Still, some Pitbulls can still smell bad without any apparent reason, causing their owners to ask themselves, “But why does my Pitbull stink?”
The answer might be something unrelated to how often you groom your dog. It’s important to identify the actual cause of the problem in order to find a solution faster.
The main reason your pitbull stinks is poor hygiene and lack of proper grooming. Your Pitbull might also stink because of certain health issues such as having a poor diet that causes it to be gassier, as well as bad breath, ear infection, skin problems, presence of anal sacs, or urinary tract infection.
Keep reading to learn more about the reasons why your Pitbull might stink and what you can do to fix it.
Do Pitbulls Normally Have a Strong Odor?
Some dog breeds have a distinctive “dog smell” about them.

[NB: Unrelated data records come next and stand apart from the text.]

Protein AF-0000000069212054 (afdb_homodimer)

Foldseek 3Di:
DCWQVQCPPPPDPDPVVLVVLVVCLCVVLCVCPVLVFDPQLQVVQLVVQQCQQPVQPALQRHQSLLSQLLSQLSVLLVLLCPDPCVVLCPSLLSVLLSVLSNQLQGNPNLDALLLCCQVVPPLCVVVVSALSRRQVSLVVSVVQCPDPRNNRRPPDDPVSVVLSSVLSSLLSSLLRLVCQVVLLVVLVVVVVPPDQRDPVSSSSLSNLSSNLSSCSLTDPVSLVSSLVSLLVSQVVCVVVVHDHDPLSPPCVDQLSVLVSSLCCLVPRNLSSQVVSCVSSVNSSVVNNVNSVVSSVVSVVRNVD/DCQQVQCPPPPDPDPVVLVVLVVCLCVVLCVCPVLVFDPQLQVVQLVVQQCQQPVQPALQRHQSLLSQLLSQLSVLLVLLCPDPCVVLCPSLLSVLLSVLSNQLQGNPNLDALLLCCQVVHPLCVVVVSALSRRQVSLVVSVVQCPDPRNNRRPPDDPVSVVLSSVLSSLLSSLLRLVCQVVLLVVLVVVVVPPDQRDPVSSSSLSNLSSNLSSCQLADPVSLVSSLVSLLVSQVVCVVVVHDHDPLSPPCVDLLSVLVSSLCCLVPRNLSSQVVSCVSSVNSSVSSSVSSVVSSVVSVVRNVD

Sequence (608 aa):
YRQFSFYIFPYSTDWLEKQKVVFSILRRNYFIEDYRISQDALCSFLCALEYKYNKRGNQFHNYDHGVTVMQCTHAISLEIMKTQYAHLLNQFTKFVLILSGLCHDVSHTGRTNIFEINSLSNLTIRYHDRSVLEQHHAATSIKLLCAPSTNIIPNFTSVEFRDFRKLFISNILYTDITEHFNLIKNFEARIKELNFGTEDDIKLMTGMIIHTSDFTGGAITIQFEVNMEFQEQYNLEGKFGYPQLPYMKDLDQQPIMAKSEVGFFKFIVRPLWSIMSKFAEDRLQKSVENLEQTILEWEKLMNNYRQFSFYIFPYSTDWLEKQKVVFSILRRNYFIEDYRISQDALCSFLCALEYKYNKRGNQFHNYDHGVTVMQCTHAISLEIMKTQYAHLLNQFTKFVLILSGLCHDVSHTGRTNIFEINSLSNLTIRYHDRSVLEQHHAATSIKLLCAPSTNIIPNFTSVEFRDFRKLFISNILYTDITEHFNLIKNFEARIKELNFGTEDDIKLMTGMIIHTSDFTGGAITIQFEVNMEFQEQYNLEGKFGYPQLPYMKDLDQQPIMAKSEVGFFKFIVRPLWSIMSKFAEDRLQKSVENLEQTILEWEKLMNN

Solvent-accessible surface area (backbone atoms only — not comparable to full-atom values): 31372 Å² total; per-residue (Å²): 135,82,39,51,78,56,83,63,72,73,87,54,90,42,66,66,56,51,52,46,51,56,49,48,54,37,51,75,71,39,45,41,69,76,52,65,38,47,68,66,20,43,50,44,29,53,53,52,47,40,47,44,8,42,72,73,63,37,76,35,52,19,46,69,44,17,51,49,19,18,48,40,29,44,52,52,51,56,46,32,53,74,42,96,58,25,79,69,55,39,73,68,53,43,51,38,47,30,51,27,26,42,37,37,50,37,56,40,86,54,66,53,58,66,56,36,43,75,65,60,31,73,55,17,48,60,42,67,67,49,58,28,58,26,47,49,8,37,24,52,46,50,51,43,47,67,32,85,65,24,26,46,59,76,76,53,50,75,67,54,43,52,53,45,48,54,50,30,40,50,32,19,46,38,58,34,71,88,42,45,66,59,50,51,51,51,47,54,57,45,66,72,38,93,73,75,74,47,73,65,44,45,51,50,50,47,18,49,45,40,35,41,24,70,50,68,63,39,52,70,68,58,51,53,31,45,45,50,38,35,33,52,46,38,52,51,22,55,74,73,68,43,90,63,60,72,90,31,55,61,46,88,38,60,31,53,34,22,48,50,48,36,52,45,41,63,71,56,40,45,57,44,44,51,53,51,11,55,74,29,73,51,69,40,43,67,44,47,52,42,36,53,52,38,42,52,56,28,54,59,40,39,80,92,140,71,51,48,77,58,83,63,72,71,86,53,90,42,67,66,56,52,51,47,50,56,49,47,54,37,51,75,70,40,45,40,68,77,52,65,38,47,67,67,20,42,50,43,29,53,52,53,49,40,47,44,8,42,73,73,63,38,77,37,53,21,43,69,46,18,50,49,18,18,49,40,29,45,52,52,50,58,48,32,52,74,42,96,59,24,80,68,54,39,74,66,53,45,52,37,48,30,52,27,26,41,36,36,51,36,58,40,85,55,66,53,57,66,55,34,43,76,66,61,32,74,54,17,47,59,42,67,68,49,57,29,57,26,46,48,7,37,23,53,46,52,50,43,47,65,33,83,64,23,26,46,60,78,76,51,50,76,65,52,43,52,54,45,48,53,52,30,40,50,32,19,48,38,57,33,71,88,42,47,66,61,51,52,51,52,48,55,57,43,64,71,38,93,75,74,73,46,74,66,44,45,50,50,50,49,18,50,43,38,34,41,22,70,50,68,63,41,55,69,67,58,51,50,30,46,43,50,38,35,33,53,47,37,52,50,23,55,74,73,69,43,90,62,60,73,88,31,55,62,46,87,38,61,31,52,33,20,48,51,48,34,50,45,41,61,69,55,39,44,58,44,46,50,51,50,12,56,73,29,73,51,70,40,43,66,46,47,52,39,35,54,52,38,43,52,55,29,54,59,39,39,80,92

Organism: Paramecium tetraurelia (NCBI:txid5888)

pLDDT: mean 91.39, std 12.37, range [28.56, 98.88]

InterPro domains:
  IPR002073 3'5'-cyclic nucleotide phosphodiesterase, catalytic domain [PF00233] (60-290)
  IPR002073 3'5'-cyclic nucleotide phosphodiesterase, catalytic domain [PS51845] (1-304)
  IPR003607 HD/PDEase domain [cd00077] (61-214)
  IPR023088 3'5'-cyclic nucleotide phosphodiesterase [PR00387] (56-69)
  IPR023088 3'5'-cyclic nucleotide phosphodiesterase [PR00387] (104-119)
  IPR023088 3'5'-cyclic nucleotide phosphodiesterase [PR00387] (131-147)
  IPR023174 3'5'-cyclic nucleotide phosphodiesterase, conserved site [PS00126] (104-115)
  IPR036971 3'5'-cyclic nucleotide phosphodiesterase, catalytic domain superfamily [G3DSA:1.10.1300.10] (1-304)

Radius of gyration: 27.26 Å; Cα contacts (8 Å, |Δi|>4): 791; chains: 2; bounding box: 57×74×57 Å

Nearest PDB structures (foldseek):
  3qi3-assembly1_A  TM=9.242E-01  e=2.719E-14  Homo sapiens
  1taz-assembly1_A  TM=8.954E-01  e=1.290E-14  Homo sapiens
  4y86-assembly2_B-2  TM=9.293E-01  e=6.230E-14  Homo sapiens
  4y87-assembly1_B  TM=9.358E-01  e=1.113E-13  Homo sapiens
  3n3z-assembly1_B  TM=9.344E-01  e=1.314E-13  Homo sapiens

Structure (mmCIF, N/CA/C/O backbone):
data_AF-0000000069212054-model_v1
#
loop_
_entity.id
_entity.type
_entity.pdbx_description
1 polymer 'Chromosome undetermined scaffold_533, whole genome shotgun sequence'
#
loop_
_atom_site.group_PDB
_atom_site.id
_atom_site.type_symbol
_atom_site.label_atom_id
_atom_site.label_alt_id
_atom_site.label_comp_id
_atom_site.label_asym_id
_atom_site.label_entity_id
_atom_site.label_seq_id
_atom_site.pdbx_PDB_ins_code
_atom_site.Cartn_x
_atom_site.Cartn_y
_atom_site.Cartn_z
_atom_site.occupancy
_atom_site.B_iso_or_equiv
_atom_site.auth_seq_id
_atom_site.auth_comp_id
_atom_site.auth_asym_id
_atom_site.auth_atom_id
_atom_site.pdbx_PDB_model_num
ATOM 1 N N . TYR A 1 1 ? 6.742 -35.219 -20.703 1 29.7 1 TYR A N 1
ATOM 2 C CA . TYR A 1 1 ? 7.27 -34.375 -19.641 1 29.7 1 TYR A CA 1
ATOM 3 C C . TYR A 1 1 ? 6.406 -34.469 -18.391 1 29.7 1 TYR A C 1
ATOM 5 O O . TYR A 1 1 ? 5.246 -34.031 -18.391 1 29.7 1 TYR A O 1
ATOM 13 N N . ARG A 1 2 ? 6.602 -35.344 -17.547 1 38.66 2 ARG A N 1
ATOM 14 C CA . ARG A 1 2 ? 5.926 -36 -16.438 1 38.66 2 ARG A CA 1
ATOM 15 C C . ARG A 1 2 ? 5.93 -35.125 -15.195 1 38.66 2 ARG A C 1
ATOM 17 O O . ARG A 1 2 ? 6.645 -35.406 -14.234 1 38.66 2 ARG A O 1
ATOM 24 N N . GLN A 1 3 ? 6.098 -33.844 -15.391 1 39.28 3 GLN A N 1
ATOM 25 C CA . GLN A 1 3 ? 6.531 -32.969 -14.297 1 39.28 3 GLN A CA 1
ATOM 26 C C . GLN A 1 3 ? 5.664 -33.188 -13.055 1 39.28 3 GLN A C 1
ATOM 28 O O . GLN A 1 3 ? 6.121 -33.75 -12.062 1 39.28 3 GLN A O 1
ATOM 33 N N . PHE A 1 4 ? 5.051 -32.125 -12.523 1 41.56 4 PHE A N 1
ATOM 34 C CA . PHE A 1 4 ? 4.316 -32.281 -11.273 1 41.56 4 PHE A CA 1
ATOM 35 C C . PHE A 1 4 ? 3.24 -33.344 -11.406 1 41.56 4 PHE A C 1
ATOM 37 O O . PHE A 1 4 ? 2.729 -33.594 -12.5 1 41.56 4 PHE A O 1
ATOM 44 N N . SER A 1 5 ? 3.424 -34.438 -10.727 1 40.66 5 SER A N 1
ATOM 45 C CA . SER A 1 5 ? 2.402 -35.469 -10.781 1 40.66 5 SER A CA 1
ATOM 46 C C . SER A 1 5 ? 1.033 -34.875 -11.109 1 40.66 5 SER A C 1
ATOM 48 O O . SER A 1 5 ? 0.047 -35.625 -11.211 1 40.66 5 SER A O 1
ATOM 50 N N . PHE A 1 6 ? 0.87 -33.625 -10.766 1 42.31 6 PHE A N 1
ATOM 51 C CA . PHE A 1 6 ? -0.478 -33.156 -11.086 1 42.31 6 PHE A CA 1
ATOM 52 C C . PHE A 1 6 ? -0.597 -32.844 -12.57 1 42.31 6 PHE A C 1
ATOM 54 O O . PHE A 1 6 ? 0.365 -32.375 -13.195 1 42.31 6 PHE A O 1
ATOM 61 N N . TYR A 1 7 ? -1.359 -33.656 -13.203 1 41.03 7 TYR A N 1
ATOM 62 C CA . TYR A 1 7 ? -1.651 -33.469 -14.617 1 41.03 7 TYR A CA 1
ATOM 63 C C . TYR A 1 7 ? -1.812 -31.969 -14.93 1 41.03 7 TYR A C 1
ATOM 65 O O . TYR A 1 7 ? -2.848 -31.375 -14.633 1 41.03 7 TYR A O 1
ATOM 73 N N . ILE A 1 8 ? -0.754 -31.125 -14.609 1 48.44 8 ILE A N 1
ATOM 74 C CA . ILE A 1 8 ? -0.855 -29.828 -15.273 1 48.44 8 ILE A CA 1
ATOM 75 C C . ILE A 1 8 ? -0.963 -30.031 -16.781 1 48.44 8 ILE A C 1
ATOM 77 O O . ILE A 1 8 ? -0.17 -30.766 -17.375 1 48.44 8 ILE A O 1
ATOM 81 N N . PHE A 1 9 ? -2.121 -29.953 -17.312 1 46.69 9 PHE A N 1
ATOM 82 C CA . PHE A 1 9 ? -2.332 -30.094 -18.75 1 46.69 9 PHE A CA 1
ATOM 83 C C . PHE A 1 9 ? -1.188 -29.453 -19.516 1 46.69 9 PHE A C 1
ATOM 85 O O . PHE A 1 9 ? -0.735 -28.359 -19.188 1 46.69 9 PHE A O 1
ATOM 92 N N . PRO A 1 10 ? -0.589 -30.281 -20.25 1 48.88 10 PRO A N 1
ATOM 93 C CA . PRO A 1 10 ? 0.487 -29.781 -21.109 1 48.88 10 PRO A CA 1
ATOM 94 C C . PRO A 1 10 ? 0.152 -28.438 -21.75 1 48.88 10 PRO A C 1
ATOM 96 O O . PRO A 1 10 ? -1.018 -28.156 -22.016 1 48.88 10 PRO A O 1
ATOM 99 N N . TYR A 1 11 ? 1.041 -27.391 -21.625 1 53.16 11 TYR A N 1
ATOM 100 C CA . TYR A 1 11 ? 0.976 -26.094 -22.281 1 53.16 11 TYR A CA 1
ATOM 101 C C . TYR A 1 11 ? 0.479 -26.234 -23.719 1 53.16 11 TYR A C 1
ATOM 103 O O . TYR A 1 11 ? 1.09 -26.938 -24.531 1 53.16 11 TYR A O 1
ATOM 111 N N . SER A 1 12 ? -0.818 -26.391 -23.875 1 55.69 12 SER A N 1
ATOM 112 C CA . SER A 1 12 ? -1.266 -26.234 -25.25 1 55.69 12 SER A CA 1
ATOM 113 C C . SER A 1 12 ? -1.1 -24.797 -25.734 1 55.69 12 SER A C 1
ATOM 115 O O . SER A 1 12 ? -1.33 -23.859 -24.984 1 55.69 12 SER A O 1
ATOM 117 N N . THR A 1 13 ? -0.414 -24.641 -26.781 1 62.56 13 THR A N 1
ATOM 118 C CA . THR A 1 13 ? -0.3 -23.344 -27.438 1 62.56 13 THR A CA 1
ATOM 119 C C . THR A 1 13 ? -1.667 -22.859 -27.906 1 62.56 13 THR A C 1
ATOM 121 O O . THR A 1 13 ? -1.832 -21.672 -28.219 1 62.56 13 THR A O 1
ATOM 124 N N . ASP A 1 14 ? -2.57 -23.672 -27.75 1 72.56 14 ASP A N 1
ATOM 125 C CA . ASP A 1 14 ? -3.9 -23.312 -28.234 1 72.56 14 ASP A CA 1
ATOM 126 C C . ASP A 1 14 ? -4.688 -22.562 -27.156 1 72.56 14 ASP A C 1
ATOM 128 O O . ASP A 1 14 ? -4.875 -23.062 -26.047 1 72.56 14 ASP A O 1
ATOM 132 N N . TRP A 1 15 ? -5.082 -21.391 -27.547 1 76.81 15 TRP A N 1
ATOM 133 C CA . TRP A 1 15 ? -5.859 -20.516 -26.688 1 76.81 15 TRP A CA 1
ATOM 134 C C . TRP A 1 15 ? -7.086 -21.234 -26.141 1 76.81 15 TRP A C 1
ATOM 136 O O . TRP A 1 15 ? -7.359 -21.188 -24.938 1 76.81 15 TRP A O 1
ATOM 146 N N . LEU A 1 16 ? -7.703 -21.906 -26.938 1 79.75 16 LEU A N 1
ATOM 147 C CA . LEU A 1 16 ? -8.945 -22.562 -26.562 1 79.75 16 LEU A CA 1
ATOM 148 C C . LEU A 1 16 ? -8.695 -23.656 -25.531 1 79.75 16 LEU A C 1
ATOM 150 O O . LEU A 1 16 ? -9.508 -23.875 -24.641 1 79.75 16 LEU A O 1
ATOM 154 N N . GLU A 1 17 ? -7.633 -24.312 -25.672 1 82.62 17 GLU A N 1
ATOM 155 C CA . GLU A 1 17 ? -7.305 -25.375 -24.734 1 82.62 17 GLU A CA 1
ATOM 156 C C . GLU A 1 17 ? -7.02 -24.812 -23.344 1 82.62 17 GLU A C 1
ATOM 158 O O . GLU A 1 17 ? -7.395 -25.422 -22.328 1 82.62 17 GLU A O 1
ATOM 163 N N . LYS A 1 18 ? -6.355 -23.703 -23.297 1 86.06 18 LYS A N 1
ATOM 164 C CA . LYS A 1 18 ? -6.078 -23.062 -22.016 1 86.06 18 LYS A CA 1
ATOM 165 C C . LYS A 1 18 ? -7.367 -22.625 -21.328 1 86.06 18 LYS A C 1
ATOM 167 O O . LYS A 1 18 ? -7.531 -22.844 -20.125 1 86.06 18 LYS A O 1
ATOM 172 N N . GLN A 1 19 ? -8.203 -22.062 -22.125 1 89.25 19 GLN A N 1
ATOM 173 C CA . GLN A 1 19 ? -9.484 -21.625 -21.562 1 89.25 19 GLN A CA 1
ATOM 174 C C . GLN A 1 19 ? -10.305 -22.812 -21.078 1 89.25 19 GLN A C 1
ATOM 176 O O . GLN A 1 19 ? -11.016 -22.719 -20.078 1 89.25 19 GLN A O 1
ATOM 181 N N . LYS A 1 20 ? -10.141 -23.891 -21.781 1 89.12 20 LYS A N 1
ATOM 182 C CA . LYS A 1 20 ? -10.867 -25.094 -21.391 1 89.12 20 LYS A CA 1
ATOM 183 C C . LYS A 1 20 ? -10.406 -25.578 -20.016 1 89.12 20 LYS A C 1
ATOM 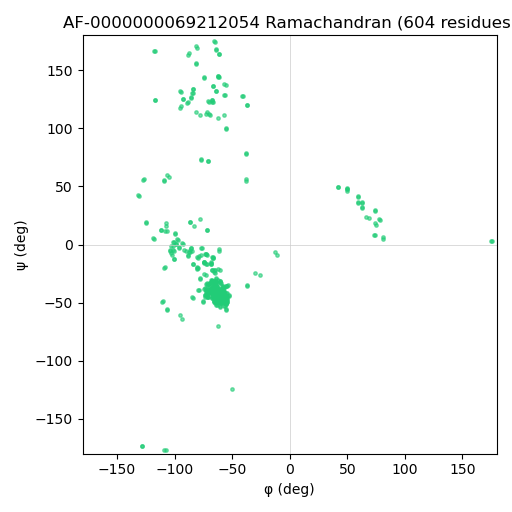185 O O . LYS A 1 20 ? -11.211 -26.078 -19.219 1 89.12 20 LYS A O 1
ATOM 190 N N . VAL A 1 21 ? -9.141 -25.484 -19.812 1 91.19 21 VAL A N 1
ATOM 191 C CA . VAL A 1 21 ? -8.594 -25.891 -18.516 1 91.19 21 VAL A CA 1
ATOM 192 C C . VAL A 1 21 ? -9.164 -25.031 -17.406 1 91.19 21 VAL A C 1
ATOM 194 O O . VAL A 1 21 ? -9.633 -25.531 -16.391 1 91.19 21 VAL A O 1
ATOM 197 N N . VAL A 1 22 ? -9.133 -23.719 -17.594 1 94.94 22 VAL A N 1
ATOM 198 C CA . VAL A 1 22 ? -9.648 -22.781 -16.594 1 94.94 22 VAL A CA 1
ATOM 199 C C . VAL A 1 22 ? -11.125 -23.062 -16.344 1 94.94 22 VAL A C 1
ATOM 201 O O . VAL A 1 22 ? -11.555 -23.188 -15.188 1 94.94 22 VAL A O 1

It’s not necessarily a bad smell, and it varies from one breed to another. However, it’s not the same for Pitbulls, as they are not known to have a particular smell or a strong odor.
If your dog is healthy and has a regular grooming schedule, it will generally not give off any strong odor, good or bad. If your dog started giving off a bad odor, then this could be a sign of a potential health or hygiene problem.
Why Does My Pitbull Stink?
Pitbulls with a bad odor can be very unpleasant to be around, so it’s very important to identify the cause of the smell in order to get rid of it.
So, let’s take a look at the various reasons that might cause your dog to smell bad and what you can do to fix it:
Lack of Grooming
The main cause of bad odor in Pitbulls is simply poor hygiene and lack of grooming due to the accumulation of dirt and loose hair on the dog’s body.
So, your pitbull needs to have a regular grooming schedule that includes brushing and bathing it to remove any dirt or loose hair.
Having a regular grooming schedule will also keep your pitbull’s skin in a healthy condition as it helps distribute the natural oils in the dog’s skin and prevent it from becoming dry, flaky, or irritated.
It will also help with controlling their shedding and, consequentially, your allergies. You can learn more about Pitbulls’ shedding and allergies here.
Wet Dog smell
People often use the phrase “smells like a wet dog” as it’s very common for dogs to smell bad after getting wet. This distinctive smell is caused when yeast or bacteria that are often accumulated on the dog’s skin and fur coat come in contact with water.
The best way to get rid of this smell is to dry your pitbull after a bath thoroughly or whenever it gets wet in order to prevent any moisture from activating the yeast and bacteria molecules.
Speaking of wet dogs, you can learn how to go swimming with your pitbull here.
Pitbulls fart an average amount for a dog. However, frequent and excessively smelly farts are usually a sign of a problem with the dog’s diet. I have another article where I discuss all the reasons why Pitbulls fart so much that you can check out here.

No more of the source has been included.